Een case-beschrijving bij een Engelse Setter toont dat genezing dan wel goed mogelijk is: “De behandeling werd uitgevoerd met behulp van systemische antihistaminica, corticosteroïden, antibiotica, vitamine C en dexpanthenol en de patiënt werd weer gezond. “  Overigens, zijn er enrstige ademhalingsmoeilijkheden kan intubatie noodzakelijk zijn in de acute fase. De aangeraden behandeling wat uitgebreider is lokaal corticosteroïden injecteren (tong), dit moet onder verdoving gebeuren. Als een dier tekenen vertoont van anafylactische shock subcutane injecties van epinefrine of adrenaline of zelfs endotraqueal (als een dier is geïntubeerd). Antihistaminica kunnen samen met corticosteroiden worden gebruikt. Gastro-intestinale beschermers moeten worden gebruikt wanneer corticosteroïden worden toegepast. Allemaal dierenarts-behandelmethodes dus.
Op het platteland is het raadzaam om te letten op waar je met je hond naartoe gaat. Bij dennenbomen is het gebruikelijk om de cocons naar beneden te zien hangen. Vermijd in de lente (in Zuid Europa) en vroege zomer (meer noordelijke streken) gebieden met "besmette" dennenbomen.
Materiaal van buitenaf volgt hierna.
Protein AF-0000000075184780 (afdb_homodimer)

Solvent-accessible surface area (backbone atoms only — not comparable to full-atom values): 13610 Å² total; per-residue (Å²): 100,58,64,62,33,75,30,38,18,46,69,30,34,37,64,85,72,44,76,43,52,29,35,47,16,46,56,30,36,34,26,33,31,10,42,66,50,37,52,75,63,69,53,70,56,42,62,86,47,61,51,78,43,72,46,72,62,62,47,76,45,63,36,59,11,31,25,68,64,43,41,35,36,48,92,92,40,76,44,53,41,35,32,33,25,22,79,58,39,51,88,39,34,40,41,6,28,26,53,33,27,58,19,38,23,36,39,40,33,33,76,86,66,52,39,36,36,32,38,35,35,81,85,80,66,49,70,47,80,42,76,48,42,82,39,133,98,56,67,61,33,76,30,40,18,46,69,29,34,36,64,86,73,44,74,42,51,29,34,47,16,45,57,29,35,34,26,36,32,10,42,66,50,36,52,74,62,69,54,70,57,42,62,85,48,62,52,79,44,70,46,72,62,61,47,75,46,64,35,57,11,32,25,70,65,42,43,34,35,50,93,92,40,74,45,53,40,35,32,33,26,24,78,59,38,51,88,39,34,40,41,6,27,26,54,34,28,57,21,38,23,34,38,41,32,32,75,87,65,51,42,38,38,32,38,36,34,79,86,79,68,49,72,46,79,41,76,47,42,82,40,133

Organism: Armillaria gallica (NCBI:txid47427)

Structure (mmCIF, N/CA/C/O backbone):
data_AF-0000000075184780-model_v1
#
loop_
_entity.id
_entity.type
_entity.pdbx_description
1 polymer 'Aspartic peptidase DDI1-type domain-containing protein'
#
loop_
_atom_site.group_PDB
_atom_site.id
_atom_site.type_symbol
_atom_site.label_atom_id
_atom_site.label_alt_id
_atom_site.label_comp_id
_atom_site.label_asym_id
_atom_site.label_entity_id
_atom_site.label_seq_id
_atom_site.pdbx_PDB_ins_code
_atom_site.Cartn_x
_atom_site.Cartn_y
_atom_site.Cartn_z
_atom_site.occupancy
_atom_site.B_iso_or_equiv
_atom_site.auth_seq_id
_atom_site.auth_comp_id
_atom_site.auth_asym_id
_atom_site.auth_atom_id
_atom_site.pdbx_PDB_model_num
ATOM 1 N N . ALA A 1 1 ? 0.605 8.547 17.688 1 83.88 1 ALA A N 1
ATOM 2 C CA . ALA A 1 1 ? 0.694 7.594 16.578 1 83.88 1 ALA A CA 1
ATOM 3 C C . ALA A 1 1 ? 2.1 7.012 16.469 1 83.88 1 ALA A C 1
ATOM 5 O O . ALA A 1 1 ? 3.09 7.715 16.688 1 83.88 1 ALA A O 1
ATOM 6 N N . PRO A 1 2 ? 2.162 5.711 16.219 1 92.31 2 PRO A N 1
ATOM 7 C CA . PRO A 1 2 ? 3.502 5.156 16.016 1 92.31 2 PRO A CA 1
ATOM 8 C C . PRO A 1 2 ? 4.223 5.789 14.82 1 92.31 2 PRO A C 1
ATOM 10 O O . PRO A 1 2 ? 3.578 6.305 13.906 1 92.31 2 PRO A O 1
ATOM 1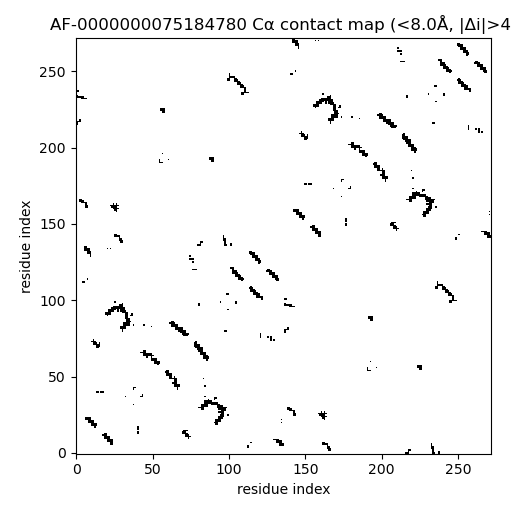3 N N . GLU A 1 3 ? 5.512 5.766 14.859 1 96.38 3 GLU A N 1
ATOM 14 C CA . GLU A 1 3 ? 6.328 6.352 13.797 1 96.38 3 GLU A CA 1
ATOM 15 C C . GLU A 1 3 ? 6.523 5.367 12.648 1 96.38 3 GLU A C 1
ATOM 17 O O . GLU A 1 3 ? 6.785 5.773 11.516 1 96.38 3 GLU A O 1
ATOM 22 N N . SER A 1 4 ? 6.512 4.105 12.992 1 97 4 SER A N 1
ATOM 23 C CA . SER A 1 4 ? 6.699 3.023 12.031 1 97 4 SER A CA 1
ATOM 24 C C . SER A 1 4 ? 5.988 1.753 12.492 1 97 4 SER A C 1
ATOM 26 O O . SER A 1 4 ? 5.941 1.458 13.688 1 97 4 SER A O 1
ATOM 28 N N . VAL A 1 5 ? 5.379 1.132 11.531 1 97.5 5 VAL A N 1
ATOM 29 C CA . VAL A 1 5 ? 4.652 -0.105 11.805 1 97.5 5 VAL A CA 1
ATOM 30 C C . VAL A 1 5 ? 4.977 -1.139 10.727 1 97.5 5 VAL A C 1
ATOM 32 O O . VAL A 1 5 ? 5.137 -0.792 9.555 1 97.5 5 VAL A O 1
ATOM 35 N N . LEU A 1 6 ? 5.02 -2.418 11.141 1 96.88 6 LEU A N 1
ATOM 36 C CA . LEU A 1 6 ? 5.328 -3.49 10.203 1 96.88 6 LEU A CA 1
ATOM 37 C C . LEU A 1 6 ? 4.258 -3.592 9.125 1 96.88 6 LEU A C 1
ATOM 39 O O . LEU A 1 6 ? 3.068 -3.445 9.406 1 96.88 6 LEU A O 1
ATOM 43 N N . ILE A 1 7 ? 4.73 -3.934 7.969 1 97.69 7 ILE A N 1
ATOM 44 C CA . ILE A 1 7 ? 3.801 -4.242 6.887 1 97.69 7 ILE A CA 1
ATOM 45 C C . ILE A 1 7 ? 3.244 -5.652 7.066 1 97.69 7 ILE A C 1
ATOM 47 O O . ILE A 1 7 ? 3.678 -6.387 7.957 1 97.69 7 ILE A O 1
ATOM 51 N N . ARG A 1 8 ? 2.301 -5.977 6.234 1 98.75 8 ARG A N 1
ATOM 52 C CA . ARG A 1 8 ? 1.602 -7.246 6.414 1 98.75 8 ARG A CA 1
ATOM 53 C C . ARG A 1 8 ? 1.694 -8.102 5.16 1 98.75 8 ARG A C 1
ATOM 55 O O . ARG A 1 8 ? 1.808 -7.578 4.051 1 98.75 8 ARG A O 1
ATOM 62 N N . ALA A 1 9 ? 1.604 -9.398 5.383 1 98.69 9 ALA A N 1
ATOM 63 C CA . ALA A 1 9 ? 1.813 -10.336 4.285 1 98.69 9 ALA A CA 1
ATOM 64 C C . ALA A 1 9 ? 0.895 -11.547 4.418 1 98.69 9 ALA A C 1
ATOM 66 O O . ALA A 1 9 ? 0.355 -11.812 5.492 1 98.69 9 ALA A O 1
ATOM 67 N N . ILE A 1 10 ? 0.712 -12.164 3.285 1 98.69 10 ILE A N 1
ATOM 68 C CA . ILE A 1 10 ? 0.151 -13.508 3.232 1 98.69 10 ILE A CA 1
ATOM 69 C C . ILE A 1 10 ? 1.113 -14.445 2.5 1 98.69 10 ILE A C 1
ATOM 71 O O . ILE A 1 10 ? 2.068 -13.984 1.868 1 98.69 10 ILE A O 1
ATOM 75 N N . HIS A 1 11 ? 0.86 -15.773 2.678 1 98.38 11 HIS A N 1
ATOM 76 C CA . HIS A 1 11 ? 1.774 -16.766 2.117 1 98.38 11 HIS A CA 1
ATOM 77 C C . HIS A 1 11 ? 1.034 -17.75 1.229 1 98.38 11 HIS A C 1
ATOM 79 O O . HIS A 1 11 ? 0.829 -18.906 1.614 1 98.38 11 HIS A O 1
ATOM 85 N N . PRO A 1 12 ? 0.752 -17.375 0.07 1 98.5 12 PRO A N 1
ATOM 86 C CA . PRO A 1 12 ? 0.127 -18.312 -0.866 1 98.5 12 PRO A CA 1
ATOM 87 C C . PRO A 1 12 ? 1.116 -19.328 -1.436 1 98.5 12 PRO A C 1
ATOM 89 O O . PRO A 1 12 ? 2.33 -19.141 -1.318 1 98.5 12 PRO A O 1
ATOM 92 N N . ILE A 1 13 ? 0.525 -20.406 -2.008 1 98.38 13 ILE A N 1
ATOM 93 C CA . ILE A 1 13 ? 1.297 -21.266 -2.891 1 98.38 13 ILE A CA 1
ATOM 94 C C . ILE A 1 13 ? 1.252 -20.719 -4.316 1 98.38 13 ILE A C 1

Als je niet zeker bent, geef je hond dan een muilkorf -zo bevelen mensen aan-  zodat hij het gif niet in zijn mond krijgt. Overigens, kattenliefhebbers hoeven niet bang te zijn. Katten lijken een inherente angst voor de larven te hebben en het is vrij ongebruikelijk dat een kat vergiftigd wordt. Dit jaar lijkt er een toename te zijn in het aantal larven, mogelijk als gevolg van de harde wind van afgelopen winter, die de larven effectief van boom tot boom verspreidt.

In Nederland en Belgie zijn de Dennenprocessierupsen nog niet waargenomen, maar ze lijken “voor de deur” te staan. Drie jaar terug werd de rups op de Frans-Belgische grens gezien. Voor wie in Frankrijk, Spanje en Italië de bossen ingaat met de hond, de dennenprocessierups is daar regelmatig voorkomend. Dus pas op. De rups komt overigens bijna alleen voor in gebieden met veel dennen- of sparrenbomen. Wie in loofbossen loopt, moet zich meer zorgen maken over de eikenprocessierups, of nog andere soorten rupsen die ook brandharen hebben.